> [ASSIGNMENT]: Starting at the top of the data and ending with the line that holds "ATOM 22 N N", transcribe each line exactly; include both ends.

> [PROVIDED INFORMATION]:
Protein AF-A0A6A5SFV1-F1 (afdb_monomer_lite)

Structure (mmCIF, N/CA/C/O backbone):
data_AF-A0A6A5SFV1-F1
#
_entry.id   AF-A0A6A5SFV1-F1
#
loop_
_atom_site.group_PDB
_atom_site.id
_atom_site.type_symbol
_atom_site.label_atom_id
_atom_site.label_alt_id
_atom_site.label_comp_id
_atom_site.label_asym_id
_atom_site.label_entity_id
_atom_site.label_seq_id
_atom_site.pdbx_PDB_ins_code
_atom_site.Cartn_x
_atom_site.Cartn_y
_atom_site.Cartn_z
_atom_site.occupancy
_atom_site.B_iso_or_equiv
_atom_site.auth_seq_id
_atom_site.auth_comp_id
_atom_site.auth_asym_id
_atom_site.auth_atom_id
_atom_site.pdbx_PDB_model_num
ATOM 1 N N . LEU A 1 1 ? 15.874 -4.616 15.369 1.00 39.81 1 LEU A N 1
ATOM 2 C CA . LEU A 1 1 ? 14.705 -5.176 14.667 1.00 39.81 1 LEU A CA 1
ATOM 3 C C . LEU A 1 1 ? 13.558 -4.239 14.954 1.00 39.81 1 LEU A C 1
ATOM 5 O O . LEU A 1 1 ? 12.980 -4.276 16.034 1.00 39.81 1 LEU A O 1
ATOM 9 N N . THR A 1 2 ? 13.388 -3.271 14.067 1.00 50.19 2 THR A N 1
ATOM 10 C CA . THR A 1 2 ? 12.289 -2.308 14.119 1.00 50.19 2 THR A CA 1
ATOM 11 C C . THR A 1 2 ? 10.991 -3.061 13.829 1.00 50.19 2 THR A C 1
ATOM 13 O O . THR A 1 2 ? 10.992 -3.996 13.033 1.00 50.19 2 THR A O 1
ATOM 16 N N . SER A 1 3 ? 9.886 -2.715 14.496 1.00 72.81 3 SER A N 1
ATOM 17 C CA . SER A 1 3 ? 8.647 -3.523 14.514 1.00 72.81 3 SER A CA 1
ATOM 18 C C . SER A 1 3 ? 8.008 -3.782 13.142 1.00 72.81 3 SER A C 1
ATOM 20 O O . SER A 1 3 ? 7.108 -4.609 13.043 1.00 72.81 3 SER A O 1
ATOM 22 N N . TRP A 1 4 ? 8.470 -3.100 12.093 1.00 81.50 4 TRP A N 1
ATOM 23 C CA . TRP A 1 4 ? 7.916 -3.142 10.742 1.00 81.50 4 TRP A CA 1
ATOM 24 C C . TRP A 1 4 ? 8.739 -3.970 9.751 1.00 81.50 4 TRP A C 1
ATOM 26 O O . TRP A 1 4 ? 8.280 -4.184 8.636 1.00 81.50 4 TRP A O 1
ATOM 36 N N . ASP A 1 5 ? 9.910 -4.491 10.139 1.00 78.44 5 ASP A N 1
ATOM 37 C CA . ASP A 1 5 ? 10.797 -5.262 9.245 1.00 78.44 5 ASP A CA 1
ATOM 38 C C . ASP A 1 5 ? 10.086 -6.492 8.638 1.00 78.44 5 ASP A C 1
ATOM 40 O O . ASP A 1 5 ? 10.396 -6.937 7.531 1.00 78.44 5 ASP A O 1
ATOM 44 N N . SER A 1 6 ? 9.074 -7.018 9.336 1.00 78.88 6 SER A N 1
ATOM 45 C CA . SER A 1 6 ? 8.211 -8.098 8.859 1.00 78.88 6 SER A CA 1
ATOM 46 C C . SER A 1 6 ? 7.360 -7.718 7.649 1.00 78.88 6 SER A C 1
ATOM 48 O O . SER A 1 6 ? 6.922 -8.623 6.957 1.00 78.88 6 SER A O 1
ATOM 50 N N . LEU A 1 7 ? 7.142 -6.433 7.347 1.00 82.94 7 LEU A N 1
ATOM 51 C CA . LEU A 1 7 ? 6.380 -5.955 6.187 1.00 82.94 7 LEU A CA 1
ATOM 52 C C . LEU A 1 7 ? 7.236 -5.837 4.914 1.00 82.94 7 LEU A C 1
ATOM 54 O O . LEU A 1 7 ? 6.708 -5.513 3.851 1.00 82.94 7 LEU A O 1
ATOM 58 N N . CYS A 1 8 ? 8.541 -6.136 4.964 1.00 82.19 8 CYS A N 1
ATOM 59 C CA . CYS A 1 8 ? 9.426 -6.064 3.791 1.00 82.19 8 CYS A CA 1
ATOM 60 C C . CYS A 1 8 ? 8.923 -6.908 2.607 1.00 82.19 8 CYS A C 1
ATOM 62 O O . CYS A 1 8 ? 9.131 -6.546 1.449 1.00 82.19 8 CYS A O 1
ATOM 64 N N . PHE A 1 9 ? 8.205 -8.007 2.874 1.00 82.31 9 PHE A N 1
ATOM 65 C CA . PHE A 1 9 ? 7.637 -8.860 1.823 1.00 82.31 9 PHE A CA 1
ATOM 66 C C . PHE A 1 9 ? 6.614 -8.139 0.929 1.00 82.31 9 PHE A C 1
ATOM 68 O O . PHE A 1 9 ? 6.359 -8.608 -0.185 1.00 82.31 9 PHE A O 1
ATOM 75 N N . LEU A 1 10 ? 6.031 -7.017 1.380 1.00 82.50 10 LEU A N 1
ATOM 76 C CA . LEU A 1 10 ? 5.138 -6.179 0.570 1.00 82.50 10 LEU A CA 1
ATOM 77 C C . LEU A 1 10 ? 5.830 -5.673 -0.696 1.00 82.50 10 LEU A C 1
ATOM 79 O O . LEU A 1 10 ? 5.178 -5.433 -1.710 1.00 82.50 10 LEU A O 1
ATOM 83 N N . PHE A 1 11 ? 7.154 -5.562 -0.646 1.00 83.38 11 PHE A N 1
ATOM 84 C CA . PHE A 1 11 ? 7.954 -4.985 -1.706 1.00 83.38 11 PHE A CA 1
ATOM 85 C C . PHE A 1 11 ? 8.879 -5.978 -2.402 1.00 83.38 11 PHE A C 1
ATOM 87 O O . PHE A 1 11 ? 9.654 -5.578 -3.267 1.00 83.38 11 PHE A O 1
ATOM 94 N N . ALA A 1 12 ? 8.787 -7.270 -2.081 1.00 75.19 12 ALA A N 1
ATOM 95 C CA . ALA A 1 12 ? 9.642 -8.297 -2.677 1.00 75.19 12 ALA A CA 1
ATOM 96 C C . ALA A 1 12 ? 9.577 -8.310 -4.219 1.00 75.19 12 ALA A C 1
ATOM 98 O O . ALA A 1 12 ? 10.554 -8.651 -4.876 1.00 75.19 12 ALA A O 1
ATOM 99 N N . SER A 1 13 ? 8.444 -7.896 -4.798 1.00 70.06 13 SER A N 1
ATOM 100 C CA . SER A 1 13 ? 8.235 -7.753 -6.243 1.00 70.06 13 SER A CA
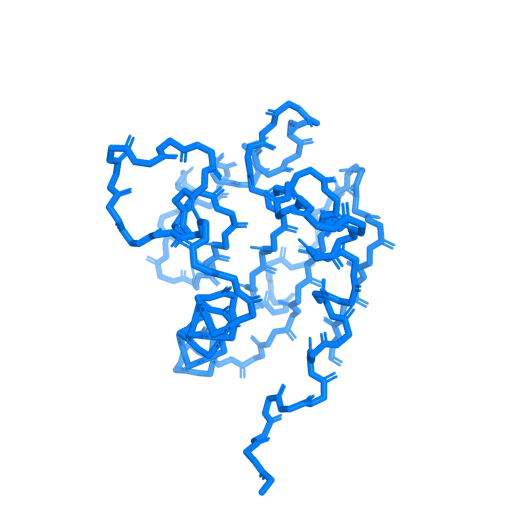 1
ATOM 101 C C . SER A 1 13 ? 8.350 -6.311 -6.760 1.00 70.06 13 SER A C 1
ATOM 103 O O . SER A 1 13 ? 8.256 -6.091 -7.964 1.00 70.06 13 SER A O 1
ATOM 105 N N . ALA A 1 14 ? 8.568 -5.319 -5.886 1.00 68.31 14 ALA A N 1
ATOM 106 C CA . ALA A 1 14 ? 8.663 -3.900 -6.253 1.00 68.31 14 ALA A CA 1
ATOM 107 C C . ALA A 1 14 ? 9.903 -3.581 -7.104 1.00 68.31 14 ALA A C 1
ATOM 109 O O . ALA A 1 14 ? 9.936 -2.558 -7.792 1.00 68.31 14 ALA A O 1
ATOM 110 N N . VAL A 1 15 ? 10.918 -4.449 -7.037 1.00 64.75 15 VAL A N 1
ATOM 111 C CA . VAL A 1 15 ? 12.190 -4.350 -7.757 1.00 64.75 15 VAL A CA 1
ATOM 112 C C . VAL A 1 15 ? 12.440 -5.678 -8.478 1.00 64.75 15 VAL A C 1
ATOM 114 O O . VAL A 1 15 ? 13.205 -6.519 -8.022 1.00 64.75 15 VAL A O 1
ATOM 117 N N . GLY A 1 16 ? 11.745 -5.893 -9.595 1.00 60.97 16 GLY A N 1
ATOM 118 C CA . GLY A 1 16 ? 11.997 -7.020 -10.500 1.00 60.97 16 GLY A CA 1
ATOM 119 C C . GLY A 1 16 ? 12.923 -6.604 -11.642 1.00 60.97 16 GLY A C 1
ATOM 120 O O . GLY A 1 16 ? 12.803 -5.483 -12.135 1.00 60.97 16 GLY A O 1
ATOM 121 N N . ASP A 1 17 ? 13.861 -7.477 -12.027 1.00 54.81 17 ASP A N 1
ATOM 122 C CA . ASP A 1 17 ? 14.710 -7.395 -13.231 1.00 54.81 17 ASP A CA 1
ATOM 123 C C . ASP A 1 17 ? 15.081 -5.970 -13.683 1.00 54.81 17 ASP A C 1
ATOM 125 O O . ASP A 1 17 ? 14.914 -5.577 -14.835 1.00 54.81 17 ASP A O 1
ATOM 129 N N . ARG A 1 18 ? 15.636 -5.190 -12.743 1.00 55.34 18 ARG A N 1
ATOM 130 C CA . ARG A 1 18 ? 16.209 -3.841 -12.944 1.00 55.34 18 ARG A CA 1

> [ANSWER TO THE PROBLEM]:
Protein AF-A0A6A5SFV1-F1 (afdb_monomer_lite)

Structure (mmCIF, N/CA/C/O backbone):
data_AF-A0A6A5SFV1-F1
#
_entry.id   AF-A0A6A5SFV1-F1
#
loop_
_atom_site.group_PDB
_atom_site.id
_atom_site.type_symbol
_atom_site.label_atom_id
_atom_site.label_alt_id
_atom_site.label_comp_id
_atom_site.label_asym_id
_atom_site.label_entity_id
_atom_site.label_seq_id
_atom_site.pdbx_PDB_ins_code
_atom_site.Cartn_x
_atom_site.Cartn_y
_atom_site.Cartn_z
_atom_site.occupancy
_atom_site.B_iso_or_equiv
_atom_site.auth_seq_id
_atom_site.auth_comp_id
_atom_site.auth_asym_id
_atom_site.auth_atom_id
_atom_site.pdbx_PDB_model_num
ATOM 1 N N . LEU A 1 1 ? 15.874 -4.616 15.369 1.00 39.81 1 LEU A N 1
ATOM 2 C CA . LEU A 1 1 ? 14.705 -5.176 14.667 1.00 39.81 1 LEU A CA 1
ATOM 3 C C . LEU A 1 1 ? 13.558 -4.239 14.954 1.00 39.81 1 LEU A C 1
ATOM 5 O O . LEU A 1 1 ? 12.980 -4.276 16.034 1.00 39.81 1 LEU A O 1
ATOM 9 N N . THR A 1 2 ? 13.388 -3.271 14.067 1.00 50.19 2 THR A N 1
ATOM 10 C CA . THR A 1 2 ? 12.289 -2.308 14.119 1.00 50.19 2 THR A CA 1
ATOM 11 C C . THR A 1 2 ? 10.991 -3.061 13.829 1.00 50.19 2 THR A C 1
ATOM 13 O O . THR A 1 2 ? 10.992 -3.996 13.033 1.00 50.19 2 THR A O 1
ATOM 16 N N . SER A 1 3 ? 9.886 -2.715 14.496 1.00 72.81 3 SER A N 1
ATOM 17 C CA . SER A 1 3 ? 8.647 -3.523 14.514 1.00 72.81 3 SER A CA 1
ATOM 18 C C . SER A 1 3 ? 8.008 -3.782 13.142 1.00 72.81 3 SER A C 1
ATOM 20 O O . SER A 1 3 ? 7.108 -4.609 13.043 1.00 72.81 3 SER A O 1
ATOM 22 N N . TRP A 1 4 ? 8.470 -3.100 12.093 1.00 81.50 4 TRP A N 1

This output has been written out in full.